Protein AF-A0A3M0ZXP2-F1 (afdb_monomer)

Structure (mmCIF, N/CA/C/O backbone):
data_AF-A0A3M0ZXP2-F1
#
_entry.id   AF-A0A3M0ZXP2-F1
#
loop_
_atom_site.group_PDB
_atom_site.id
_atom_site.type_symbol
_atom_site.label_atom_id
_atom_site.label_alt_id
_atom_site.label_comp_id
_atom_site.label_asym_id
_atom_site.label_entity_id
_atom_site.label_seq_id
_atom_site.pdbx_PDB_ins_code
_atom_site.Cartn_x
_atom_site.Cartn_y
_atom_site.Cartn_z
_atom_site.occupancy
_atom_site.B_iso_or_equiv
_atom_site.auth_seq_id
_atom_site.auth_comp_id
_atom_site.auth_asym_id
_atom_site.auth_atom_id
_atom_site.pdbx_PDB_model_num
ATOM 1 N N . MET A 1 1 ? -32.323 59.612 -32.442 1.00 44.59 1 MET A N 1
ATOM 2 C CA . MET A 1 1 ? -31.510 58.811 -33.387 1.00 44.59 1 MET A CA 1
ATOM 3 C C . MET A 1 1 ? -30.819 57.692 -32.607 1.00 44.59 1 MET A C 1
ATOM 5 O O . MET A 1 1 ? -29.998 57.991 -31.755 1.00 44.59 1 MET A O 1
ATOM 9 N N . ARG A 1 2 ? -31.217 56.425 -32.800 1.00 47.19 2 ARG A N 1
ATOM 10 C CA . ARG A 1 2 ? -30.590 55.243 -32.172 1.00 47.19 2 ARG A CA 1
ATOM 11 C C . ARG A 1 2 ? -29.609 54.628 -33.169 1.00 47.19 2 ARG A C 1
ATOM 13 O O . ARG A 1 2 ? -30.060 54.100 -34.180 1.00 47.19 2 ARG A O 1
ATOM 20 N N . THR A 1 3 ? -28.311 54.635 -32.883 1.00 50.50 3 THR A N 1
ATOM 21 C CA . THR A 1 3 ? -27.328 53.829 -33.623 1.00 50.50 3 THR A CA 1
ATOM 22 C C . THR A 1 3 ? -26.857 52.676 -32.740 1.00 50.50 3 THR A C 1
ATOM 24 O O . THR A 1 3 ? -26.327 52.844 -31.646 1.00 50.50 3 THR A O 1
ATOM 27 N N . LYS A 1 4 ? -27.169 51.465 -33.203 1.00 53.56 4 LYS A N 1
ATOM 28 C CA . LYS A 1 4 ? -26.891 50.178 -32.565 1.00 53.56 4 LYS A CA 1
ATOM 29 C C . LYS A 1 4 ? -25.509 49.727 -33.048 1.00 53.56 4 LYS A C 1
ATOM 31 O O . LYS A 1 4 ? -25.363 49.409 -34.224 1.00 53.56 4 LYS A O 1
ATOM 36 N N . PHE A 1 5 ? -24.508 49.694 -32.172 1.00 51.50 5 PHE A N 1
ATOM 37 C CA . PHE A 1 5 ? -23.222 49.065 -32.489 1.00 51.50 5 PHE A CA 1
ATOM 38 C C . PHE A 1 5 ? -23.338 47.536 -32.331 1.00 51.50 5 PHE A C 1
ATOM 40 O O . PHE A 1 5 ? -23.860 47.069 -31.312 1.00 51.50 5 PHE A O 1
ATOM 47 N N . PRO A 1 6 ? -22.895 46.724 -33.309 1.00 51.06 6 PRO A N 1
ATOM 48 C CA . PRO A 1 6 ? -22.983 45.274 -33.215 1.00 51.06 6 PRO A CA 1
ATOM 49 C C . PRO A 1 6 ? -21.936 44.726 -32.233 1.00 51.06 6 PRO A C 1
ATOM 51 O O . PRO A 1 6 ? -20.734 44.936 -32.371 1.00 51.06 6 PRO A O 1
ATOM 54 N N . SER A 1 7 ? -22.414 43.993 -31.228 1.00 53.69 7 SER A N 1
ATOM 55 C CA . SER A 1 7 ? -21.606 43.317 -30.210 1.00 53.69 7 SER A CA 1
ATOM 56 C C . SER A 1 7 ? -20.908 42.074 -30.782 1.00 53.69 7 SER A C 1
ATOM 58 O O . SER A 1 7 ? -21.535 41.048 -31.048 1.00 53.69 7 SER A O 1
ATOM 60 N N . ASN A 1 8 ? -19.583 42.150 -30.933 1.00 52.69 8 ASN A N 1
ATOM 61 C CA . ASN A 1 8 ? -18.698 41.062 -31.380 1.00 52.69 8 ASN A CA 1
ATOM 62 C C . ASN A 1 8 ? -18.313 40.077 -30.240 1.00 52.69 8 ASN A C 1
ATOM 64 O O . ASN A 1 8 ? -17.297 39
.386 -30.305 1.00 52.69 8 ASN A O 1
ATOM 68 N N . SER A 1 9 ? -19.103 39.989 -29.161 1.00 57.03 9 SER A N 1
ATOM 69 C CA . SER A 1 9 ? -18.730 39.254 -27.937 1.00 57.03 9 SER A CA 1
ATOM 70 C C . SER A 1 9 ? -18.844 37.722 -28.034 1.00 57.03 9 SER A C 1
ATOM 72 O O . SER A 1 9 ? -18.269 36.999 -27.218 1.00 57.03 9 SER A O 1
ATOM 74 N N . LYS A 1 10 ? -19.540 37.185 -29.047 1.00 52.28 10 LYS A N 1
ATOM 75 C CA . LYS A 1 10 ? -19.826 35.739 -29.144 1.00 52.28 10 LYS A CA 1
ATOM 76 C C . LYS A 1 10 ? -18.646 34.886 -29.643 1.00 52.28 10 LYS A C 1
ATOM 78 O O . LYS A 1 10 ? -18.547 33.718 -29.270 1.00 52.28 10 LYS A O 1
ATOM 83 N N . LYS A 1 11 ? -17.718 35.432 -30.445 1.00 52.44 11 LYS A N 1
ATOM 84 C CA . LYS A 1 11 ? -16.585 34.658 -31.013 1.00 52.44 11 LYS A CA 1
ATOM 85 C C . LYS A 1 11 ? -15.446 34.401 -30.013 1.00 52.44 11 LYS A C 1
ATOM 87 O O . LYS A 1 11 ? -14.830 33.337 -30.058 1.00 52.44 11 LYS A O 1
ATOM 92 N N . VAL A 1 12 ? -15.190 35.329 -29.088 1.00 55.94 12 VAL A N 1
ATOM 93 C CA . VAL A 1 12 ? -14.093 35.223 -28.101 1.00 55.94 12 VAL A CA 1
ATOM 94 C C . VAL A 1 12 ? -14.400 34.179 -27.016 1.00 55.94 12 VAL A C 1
--- --- ---
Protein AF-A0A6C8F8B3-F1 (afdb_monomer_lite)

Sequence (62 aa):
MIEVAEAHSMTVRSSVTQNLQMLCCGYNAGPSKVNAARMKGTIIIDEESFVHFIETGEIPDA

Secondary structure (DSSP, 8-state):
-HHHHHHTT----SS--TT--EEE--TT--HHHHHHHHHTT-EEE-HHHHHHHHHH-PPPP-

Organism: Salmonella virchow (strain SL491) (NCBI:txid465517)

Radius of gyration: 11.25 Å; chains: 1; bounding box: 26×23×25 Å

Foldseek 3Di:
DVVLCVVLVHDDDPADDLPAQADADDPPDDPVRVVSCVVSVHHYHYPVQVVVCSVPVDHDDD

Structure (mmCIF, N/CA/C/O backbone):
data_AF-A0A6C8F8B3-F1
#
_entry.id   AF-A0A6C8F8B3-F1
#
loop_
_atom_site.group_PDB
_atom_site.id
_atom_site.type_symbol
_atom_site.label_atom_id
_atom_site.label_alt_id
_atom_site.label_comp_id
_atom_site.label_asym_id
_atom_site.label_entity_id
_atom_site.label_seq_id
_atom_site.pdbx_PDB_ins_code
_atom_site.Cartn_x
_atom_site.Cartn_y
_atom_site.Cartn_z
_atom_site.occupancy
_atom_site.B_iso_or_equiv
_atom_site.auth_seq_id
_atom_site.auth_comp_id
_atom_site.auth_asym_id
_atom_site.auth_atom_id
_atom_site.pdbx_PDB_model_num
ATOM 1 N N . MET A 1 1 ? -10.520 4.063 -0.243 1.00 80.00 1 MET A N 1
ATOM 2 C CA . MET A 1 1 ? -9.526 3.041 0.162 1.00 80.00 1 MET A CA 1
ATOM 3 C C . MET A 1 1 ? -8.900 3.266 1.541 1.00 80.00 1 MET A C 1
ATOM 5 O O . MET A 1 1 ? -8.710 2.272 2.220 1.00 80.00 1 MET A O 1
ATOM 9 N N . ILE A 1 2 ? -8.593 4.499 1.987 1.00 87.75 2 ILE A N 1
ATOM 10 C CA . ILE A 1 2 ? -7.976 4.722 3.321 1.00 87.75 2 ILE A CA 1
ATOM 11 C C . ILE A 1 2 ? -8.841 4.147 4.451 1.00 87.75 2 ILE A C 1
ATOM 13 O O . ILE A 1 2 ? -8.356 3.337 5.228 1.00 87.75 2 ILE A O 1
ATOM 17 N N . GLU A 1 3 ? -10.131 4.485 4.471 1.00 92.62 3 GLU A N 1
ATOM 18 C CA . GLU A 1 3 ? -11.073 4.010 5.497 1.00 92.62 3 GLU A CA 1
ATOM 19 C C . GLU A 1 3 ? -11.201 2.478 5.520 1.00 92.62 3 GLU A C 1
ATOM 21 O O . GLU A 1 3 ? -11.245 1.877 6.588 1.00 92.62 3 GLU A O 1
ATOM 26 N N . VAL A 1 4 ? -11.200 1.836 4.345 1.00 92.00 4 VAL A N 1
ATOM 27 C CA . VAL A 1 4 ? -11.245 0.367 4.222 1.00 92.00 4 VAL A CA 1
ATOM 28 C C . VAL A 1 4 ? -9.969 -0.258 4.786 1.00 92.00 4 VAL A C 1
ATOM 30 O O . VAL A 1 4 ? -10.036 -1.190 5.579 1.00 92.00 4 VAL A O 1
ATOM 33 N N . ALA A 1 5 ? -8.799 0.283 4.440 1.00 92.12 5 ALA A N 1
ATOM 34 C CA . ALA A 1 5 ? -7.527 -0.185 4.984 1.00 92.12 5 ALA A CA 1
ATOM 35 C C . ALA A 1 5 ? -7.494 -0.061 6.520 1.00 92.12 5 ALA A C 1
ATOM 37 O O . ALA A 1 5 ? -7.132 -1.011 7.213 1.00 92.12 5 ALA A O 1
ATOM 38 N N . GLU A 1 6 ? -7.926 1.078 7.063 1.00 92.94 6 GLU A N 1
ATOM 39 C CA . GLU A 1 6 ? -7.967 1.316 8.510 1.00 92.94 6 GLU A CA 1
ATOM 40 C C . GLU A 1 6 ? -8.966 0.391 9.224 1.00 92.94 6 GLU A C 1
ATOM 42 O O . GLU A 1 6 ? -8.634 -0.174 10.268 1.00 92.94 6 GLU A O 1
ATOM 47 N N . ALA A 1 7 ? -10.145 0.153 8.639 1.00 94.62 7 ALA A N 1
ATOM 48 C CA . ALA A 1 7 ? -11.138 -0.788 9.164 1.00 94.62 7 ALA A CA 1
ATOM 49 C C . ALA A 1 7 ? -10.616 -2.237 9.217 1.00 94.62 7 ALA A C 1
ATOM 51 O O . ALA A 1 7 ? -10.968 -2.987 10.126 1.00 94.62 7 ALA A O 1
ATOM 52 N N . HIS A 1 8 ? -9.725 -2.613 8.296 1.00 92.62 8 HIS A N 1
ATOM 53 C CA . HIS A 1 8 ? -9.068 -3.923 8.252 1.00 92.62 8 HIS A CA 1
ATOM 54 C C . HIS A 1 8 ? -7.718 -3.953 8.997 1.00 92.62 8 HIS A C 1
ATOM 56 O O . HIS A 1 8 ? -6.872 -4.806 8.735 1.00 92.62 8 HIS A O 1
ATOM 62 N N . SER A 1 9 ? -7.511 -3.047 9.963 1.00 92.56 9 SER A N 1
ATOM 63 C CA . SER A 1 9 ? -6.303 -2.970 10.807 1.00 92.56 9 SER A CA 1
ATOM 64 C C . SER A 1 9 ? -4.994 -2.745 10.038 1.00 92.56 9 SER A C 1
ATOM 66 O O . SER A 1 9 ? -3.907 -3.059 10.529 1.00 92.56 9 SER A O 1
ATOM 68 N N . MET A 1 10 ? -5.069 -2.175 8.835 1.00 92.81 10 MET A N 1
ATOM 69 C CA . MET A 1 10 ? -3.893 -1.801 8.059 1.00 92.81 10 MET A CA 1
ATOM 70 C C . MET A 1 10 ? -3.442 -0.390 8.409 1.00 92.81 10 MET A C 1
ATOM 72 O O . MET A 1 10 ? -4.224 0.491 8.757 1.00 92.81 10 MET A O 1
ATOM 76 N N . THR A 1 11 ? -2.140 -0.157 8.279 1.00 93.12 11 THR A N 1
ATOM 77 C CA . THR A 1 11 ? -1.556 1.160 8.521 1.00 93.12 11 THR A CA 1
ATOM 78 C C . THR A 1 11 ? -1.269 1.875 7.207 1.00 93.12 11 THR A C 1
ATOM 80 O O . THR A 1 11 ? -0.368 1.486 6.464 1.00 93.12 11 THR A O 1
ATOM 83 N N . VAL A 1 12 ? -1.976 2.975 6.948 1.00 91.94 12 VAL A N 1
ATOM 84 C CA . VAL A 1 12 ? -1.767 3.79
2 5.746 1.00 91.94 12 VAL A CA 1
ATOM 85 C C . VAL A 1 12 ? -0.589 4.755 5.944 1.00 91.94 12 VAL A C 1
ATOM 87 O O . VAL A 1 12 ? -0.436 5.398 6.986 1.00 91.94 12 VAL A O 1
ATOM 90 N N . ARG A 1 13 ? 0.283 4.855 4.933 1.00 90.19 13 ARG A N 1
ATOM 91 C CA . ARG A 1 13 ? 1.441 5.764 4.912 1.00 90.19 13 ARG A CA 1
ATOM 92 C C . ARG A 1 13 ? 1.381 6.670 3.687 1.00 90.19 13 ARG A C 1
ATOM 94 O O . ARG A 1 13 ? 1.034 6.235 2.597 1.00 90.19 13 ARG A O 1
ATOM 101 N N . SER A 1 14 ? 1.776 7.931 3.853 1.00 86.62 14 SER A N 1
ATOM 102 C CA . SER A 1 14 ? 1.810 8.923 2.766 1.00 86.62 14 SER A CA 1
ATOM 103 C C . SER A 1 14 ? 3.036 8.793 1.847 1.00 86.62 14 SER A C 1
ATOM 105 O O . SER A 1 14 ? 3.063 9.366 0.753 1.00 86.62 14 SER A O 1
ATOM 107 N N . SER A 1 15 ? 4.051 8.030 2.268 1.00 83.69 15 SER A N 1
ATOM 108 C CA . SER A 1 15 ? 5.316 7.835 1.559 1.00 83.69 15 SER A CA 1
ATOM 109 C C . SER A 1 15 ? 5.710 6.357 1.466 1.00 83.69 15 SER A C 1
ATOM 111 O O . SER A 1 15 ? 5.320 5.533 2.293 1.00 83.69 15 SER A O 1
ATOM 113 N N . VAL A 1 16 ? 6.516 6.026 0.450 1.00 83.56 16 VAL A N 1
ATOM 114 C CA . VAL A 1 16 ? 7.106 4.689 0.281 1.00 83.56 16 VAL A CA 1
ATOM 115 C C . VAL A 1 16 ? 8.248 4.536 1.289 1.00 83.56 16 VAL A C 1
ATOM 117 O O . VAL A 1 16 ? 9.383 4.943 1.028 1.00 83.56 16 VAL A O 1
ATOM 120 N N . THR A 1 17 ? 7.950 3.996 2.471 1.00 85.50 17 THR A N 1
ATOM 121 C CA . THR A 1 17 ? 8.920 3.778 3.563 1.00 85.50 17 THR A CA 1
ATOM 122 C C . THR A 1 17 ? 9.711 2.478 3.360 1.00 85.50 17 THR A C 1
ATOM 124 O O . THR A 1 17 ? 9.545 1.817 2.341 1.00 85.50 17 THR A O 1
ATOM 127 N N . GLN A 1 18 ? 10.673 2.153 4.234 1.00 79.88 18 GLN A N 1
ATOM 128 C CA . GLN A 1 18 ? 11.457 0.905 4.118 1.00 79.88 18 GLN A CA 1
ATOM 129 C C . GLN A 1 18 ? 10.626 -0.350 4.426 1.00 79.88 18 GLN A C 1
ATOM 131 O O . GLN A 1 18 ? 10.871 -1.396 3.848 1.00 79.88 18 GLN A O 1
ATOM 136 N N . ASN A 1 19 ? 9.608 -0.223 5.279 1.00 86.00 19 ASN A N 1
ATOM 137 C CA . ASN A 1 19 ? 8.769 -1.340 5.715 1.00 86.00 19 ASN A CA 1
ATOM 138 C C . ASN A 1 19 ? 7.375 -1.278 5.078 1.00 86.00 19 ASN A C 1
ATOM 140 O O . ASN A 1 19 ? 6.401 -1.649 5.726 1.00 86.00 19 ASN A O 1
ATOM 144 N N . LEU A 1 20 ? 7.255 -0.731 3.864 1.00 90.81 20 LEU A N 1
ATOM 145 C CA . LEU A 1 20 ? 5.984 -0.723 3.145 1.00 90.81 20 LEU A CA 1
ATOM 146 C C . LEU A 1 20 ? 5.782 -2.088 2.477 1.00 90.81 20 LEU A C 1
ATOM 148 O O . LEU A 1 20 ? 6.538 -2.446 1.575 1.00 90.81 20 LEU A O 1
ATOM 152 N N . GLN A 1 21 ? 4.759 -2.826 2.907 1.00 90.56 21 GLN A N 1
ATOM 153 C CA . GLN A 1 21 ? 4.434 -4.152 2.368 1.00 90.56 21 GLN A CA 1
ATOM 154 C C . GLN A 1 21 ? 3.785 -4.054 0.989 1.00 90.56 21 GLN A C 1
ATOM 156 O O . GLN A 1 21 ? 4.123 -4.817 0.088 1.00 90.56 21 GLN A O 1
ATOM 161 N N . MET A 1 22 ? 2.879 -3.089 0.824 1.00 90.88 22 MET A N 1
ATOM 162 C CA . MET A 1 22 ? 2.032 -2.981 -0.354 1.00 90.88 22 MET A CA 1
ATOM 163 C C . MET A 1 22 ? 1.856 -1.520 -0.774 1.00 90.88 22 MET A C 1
--- --- ---
WHAT IS EXPECTED
In the entries above, find the line holding "ATOM 42 O O" and the line holding "2 5.746 1.00 91.94 12 VAL A CA 1"; print both of them and every line between, exactly, and nothing else.

SOLUTION TO THIS EXERCISE
ATOM 42 O O . GLU A 1 6 ? -8.634 -0.174 10.268 1.00 92.94 6 GLU A O 1
ATOM 47 N N . ALA A 1 7 ? -10.145 0.153 8.639 1.00 94.62 7 ALA A N 1
ATOM 48 C CA . ALA A 1 7 ? -11.138 -0.788 9.164 1.00 94.62 7 ALA A CA 1
ATOM 49 C C . ALA A 1 7 ? -10.616 -2.237 9.217 1.00 94.62 7 ALA A C 1
ATOM 51 O O . ALA A 1 7 ? -10.968 -2.987 10.126 1.00 94.62 7 ALA A O 1
ATOM 52 N N . HIS A 1 8 ? -9.725 -2.613 8.296 1.00 92.62 8 HIS A N 1
ATOM 53 C CA . HIS A 1 8 ? -9.068 -3.923 8.252 1.00 92.62 8 HIS A CA 1
ATOM 54 C C . HIS A 1 8 ? -7.718 -3.953 8.997 1.00 92.62 8 HIS A C 1
ATOM 56 O O . HIS A 1 8 ? -6.872 -4.806 8.735 1.00 92.62 8 HIS A O 1
ATOM 62 N N . SER A 1 9 ? -7.511 -3.047 9.963 1.00 92.56 9 SER A N 1
ATOM 63 C CA . SER A 1 9 ? -6.303 -2.970 10.807 1.00 92.56 9 SER A CA 1
ATOM 64 C C . SER A 1 9 ? -4.994 -2.745 10.038 1.00 92.56 9 SER A C 1
ATOM 66 O O . SER A 1 9 ? -3.907 -3.059 10.529 1.00 92.56 9 SER A O 1
ATOM 68 N N . MET A 1 10 ? -5.069 -2.175 8.835 1.00 92.81 10 MET A N 1
ATOM 69 C CA . MET A 1 10 ? -3.893 -1.801 8.059 1.00 92.81 10 MET A CA 1
ATOM 70 C C . MET A 1 10 ? -3.442 -0.390 8.409 1.00 92.81 10 MET A C 1
ATOM 72 O O . MET A 1 10 ? -4.224 0.491 8.757 1.00 92.81 10 MET A O 1
ATOM 76 N N . THR A 1 11 ? -2.140 -0.157 8.279 1.00 93.12 11 THR A N 1
ATOM 77 C CA . THR A 1 11 ? -1.556 1.160 8.521 1.00 93.12 11 THR A CA 1
ATOM 78 C C . THR A 1 11 ? -1.269 1.875 7.207 1.00 93.12 11 THR A C 1
ATOM 80 O O . THR A 1 11 ? -0.368 1.486 6.464 1.00 93.12 11 THR A O 1
ATOM 83 N N . VAL A 1 12 ? -1.976 2.975 6.948 1.00 91.94 12 VAL A N 1
ATOM 84 C CA . VAL A 1 12 ? -1.767 3.79
2 5.746 1.00 91.94 12 VAL A CA 1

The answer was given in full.